How do I prove that the wave function R_{10}(r) is normalized?

[karkas]

Homework Statement

Its simple, I've encountered this problem in Beiser's book and it doesn't seem right:

Prove that the function $$R_{10}(r) = \frac{2}{a_{0}^{3/2}}\cdot e^{-\frac{r}{a_0}}$$ is normalized.

Homework Equations

$$\int_{-\infty}^{\infty} |\psi|^2 dV = 1$$

The Attempt at a Solution

I figured it's simply just taking the integral
$$R_{10} (r)=\int^{\infty}_{0}( \frac{2}{a_{0}^{3/2}}\cdot e^{-\frac{r}{a_0}})^2dr = 1$$
but the result is not 1, it's $$2/a_0^2$$

 

[Simon Bridge]

Don't you need r²dr instead of just dr?
(volume integral, spherical-polar coords.)

 

[karkas]

Yes it appears that solves the problem, thanks!

 

[karkas]

I would enjoy a pointer as to where this comes from exactly, maybe a link?

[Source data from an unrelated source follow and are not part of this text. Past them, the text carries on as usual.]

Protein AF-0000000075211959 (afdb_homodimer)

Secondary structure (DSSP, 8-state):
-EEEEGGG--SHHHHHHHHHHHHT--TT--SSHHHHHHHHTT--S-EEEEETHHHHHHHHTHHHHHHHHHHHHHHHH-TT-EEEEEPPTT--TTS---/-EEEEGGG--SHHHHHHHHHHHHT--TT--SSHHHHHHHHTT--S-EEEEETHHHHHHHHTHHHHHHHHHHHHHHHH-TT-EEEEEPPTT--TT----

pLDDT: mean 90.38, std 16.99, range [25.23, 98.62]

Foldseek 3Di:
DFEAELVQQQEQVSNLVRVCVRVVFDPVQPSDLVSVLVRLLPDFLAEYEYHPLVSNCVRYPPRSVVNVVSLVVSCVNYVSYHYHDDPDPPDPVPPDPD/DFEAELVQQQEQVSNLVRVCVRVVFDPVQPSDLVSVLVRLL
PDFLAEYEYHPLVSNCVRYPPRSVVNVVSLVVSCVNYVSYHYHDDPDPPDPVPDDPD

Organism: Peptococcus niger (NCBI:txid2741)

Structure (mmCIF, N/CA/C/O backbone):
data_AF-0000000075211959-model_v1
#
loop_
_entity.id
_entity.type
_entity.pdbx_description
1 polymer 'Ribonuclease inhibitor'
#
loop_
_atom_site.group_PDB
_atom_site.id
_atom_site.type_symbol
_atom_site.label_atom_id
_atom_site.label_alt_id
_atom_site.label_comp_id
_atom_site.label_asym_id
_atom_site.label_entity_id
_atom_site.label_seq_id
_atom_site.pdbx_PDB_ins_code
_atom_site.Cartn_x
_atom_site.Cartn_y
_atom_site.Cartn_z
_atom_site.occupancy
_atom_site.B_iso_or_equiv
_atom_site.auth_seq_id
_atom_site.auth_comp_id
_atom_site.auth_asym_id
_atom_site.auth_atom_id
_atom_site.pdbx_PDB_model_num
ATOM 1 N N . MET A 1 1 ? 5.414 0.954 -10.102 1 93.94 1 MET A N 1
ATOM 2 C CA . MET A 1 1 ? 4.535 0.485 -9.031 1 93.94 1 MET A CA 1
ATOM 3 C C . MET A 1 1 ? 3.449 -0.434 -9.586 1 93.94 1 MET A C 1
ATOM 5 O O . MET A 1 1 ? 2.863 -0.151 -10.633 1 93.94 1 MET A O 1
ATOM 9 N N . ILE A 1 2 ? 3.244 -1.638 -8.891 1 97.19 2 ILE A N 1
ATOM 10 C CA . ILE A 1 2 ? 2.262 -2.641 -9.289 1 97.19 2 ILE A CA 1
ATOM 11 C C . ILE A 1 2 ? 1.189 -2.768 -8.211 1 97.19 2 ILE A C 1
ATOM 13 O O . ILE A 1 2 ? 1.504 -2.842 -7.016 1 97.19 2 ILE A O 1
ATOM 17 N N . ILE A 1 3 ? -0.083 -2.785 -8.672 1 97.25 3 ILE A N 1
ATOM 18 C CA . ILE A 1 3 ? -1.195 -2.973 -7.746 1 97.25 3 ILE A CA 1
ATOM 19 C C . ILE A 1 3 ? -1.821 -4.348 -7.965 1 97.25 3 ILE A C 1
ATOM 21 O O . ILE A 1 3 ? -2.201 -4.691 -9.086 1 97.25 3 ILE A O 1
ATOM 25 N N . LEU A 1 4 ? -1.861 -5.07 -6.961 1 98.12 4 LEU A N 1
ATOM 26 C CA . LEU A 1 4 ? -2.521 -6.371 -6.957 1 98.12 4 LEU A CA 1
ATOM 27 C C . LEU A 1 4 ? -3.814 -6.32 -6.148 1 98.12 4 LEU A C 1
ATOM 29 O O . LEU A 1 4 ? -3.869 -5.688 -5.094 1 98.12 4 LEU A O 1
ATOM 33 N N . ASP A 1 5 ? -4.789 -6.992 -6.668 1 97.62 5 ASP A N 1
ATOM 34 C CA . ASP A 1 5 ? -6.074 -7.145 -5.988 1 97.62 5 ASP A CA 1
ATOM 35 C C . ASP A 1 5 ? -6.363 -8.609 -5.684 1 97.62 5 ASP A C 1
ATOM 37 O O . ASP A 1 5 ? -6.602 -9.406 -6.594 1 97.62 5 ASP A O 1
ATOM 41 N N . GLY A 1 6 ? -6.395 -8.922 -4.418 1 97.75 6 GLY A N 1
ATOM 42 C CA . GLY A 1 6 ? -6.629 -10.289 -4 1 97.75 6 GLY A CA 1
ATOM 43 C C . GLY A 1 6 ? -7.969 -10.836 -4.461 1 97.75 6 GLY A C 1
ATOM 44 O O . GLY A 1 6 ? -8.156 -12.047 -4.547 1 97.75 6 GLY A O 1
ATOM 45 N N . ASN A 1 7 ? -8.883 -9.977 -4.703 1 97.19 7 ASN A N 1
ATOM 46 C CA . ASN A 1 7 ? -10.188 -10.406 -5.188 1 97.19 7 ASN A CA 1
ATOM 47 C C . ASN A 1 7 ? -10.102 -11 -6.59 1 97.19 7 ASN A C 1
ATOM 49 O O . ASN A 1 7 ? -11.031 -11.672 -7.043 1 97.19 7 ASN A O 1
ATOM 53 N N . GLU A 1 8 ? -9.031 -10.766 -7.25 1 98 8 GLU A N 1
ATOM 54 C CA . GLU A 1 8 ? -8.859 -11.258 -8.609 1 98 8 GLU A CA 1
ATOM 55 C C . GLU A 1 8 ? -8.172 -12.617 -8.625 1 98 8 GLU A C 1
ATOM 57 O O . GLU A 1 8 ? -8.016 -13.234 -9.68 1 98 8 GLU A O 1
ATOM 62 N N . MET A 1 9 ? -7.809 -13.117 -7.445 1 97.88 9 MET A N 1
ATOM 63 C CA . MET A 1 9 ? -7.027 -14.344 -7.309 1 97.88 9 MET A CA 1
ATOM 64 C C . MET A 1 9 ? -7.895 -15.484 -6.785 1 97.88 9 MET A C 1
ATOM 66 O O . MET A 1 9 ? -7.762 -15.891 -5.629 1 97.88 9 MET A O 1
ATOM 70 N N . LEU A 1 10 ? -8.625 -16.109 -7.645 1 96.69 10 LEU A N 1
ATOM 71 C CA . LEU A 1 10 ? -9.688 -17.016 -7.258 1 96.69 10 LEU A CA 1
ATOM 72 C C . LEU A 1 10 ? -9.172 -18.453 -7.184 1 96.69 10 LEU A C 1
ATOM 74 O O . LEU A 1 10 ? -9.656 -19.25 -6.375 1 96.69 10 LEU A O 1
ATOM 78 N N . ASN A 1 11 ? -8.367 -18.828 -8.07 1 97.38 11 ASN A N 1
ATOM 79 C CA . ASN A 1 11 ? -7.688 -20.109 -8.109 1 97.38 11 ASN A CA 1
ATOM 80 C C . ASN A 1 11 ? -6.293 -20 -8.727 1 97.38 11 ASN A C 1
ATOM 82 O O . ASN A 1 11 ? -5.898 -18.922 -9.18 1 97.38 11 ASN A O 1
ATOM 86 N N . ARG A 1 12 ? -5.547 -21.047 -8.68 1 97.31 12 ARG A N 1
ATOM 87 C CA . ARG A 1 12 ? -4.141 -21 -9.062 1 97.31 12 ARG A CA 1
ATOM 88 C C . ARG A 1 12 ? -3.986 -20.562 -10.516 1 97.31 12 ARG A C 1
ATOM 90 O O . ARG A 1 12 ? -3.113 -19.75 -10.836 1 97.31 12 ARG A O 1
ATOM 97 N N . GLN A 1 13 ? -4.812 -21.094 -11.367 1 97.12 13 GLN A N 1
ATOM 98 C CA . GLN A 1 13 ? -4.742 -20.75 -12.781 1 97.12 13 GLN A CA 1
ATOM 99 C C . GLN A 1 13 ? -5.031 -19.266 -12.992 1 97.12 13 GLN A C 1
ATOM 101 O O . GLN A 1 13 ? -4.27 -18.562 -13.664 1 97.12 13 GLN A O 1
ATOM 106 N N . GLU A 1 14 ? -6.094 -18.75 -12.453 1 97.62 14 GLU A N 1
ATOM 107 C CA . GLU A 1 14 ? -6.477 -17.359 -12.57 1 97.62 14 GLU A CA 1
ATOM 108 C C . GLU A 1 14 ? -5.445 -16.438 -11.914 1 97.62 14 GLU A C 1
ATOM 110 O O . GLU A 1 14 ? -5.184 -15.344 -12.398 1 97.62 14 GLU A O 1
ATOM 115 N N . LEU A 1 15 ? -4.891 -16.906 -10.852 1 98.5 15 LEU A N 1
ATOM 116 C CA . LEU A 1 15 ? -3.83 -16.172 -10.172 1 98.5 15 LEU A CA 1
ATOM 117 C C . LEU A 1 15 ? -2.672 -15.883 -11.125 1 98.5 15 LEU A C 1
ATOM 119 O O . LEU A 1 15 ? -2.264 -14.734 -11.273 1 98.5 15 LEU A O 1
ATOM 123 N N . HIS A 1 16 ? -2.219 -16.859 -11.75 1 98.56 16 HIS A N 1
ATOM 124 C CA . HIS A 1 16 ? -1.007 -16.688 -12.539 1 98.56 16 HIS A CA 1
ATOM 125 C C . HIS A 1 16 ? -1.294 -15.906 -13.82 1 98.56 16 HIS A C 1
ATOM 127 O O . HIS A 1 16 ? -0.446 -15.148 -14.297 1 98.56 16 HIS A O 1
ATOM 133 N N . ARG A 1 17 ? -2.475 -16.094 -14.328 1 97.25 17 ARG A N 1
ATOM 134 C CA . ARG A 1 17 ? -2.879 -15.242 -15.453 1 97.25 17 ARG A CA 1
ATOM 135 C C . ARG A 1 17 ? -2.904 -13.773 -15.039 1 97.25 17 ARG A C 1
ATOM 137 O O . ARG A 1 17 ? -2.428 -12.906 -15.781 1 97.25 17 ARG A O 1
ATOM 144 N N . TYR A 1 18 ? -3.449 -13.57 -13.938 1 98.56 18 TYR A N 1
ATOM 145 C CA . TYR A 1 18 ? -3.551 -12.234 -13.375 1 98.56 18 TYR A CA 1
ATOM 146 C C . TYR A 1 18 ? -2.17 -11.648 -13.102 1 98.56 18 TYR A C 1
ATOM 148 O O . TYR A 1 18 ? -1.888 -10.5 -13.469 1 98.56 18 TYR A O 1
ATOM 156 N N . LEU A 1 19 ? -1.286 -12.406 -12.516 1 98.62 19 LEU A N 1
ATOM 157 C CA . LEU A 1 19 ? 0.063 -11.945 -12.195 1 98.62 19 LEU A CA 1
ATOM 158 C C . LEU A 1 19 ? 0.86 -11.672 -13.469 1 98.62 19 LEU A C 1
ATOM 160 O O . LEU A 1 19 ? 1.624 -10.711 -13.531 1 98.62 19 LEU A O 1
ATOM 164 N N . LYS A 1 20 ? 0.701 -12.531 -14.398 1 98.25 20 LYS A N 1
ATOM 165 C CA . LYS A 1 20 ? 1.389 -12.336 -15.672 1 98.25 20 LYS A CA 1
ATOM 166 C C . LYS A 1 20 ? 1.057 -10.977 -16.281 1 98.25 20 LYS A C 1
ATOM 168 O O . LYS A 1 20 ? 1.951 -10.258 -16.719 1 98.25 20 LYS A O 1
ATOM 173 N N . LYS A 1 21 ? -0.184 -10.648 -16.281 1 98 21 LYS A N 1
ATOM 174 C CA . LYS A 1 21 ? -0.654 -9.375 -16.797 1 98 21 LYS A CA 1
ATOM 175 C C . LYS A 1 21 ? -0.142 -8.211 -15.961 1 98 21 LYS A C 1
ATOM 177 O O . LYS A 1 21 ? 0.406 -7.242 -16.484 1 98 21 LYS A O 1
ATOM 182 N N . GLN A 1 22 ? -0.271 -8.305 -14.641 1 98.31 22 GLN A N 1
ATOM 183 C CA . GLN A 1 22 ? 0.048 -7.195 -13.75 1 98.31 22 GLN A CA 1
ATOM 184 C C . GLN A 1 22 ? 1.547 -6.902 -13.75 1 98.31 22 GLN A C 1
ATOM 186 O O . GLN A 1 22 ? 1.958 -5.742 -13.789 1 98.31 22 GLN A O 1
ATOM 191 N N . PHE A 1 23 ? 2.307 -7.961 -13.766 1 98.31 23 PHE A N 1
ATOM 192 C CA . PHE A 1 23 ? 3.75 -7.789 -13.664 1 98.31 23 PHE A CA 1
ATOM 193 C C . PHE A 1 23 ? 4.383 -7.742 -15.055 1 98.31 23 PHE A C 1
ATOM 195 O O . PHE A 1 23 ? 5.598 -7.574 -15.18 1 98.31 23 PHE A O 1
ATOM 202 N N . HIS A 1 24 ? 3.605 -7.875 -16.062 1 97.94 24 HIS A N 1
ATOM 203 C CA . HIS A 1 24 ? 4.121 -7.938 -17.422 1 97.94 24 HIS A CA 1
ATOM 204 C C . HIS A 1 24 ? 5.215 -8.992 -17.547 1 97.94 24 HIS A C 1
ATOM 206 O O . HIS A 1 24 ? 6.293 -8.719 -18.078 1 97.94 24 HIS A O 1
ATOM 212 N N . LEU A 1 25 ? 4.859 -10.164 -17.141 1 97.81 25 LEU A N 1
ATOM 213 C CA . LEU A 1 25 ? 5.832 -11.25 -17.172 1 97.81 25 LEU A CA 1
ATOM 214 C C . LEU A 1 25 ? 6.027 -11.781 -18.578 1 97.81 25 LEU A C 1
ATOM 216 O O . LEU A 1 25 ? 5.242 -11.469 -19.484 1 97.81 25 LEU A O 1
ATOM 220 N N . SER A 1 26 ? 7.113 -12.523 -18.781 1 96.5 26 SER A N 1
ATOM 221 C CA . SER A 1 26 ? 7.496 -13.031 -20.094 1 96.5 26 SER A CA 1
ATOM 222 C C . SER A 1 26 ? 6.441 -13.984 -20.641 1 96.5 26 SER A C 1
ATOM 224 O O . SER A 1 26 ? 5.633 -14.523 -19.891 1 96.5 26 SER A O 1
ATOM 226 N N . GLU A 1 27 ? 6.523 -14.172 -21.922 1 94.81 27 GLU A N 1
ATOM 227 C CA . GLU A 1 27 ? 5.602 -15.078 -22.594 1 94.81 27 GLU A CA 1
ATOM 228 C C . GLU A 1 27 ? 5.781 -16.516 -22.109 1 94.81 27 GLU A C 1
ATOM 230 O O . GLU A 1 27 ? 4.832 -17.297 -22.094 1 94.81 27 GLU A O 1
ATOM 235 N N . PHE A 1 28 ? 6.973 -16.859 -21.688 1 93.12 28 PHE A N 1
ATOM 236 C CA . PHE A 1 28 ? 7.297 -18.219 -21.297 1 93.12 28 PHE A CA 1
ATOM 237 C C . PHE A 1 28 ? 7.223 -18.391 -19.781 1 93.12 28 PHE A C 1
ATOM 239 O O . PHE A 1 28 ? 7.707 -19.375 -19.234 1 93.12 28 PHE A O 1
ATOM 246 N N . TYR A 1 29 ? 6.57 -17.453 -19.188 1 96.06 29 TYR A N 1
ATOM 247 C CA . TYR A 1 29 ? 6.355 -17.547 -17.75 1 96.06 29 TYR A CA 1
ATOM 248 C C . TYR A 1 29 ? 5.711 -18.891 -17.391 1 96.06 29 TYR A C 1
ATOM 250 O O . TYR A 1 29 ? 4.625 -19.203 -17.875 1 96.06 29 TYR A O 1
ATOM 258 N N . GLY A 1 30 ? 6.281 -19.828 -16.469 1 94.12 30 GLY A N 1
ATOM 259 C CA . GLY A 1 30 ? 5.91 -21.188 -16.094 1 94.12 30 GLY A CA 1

edit: just standard triple integration in 3 coordinates?

 

[asteriatic]

To prove that the wave function R_{10}(r) is normalized, we must show that the integral of its square over all space is equal to 1. This can be expressed mathematically as:

∫∞0 |R_{10}(r)|^2 dr = 1

To solve this integral, we can use the substitution u = r/a_0, which transforms the integral into:

∫∞0 \frac{4}{a_0^3} e^{-2u} du = \frac{4}{a_0^3} ∫∞0 e^{-2u} du

Using the integral rule ∫ e^x dx = \frac{1}{n} e^x + C, we can solve for this integral and substitute back in for u:

\frac{4}{a_0^3} (-\frac{1}{2} e^{-2u}) \Big|_0^∞ = \frac{4}{a_0^3} (-\frac{1}{2} e^{-2r/a_0}) \Big|_0^∞ = \frac{4}{a_0^3} (-\frac{1}{2}) = \frac{2}{a_0^3}

This result shows that the square of the wave function is equal to 1, thus proving that R_{10}(r) is normalized.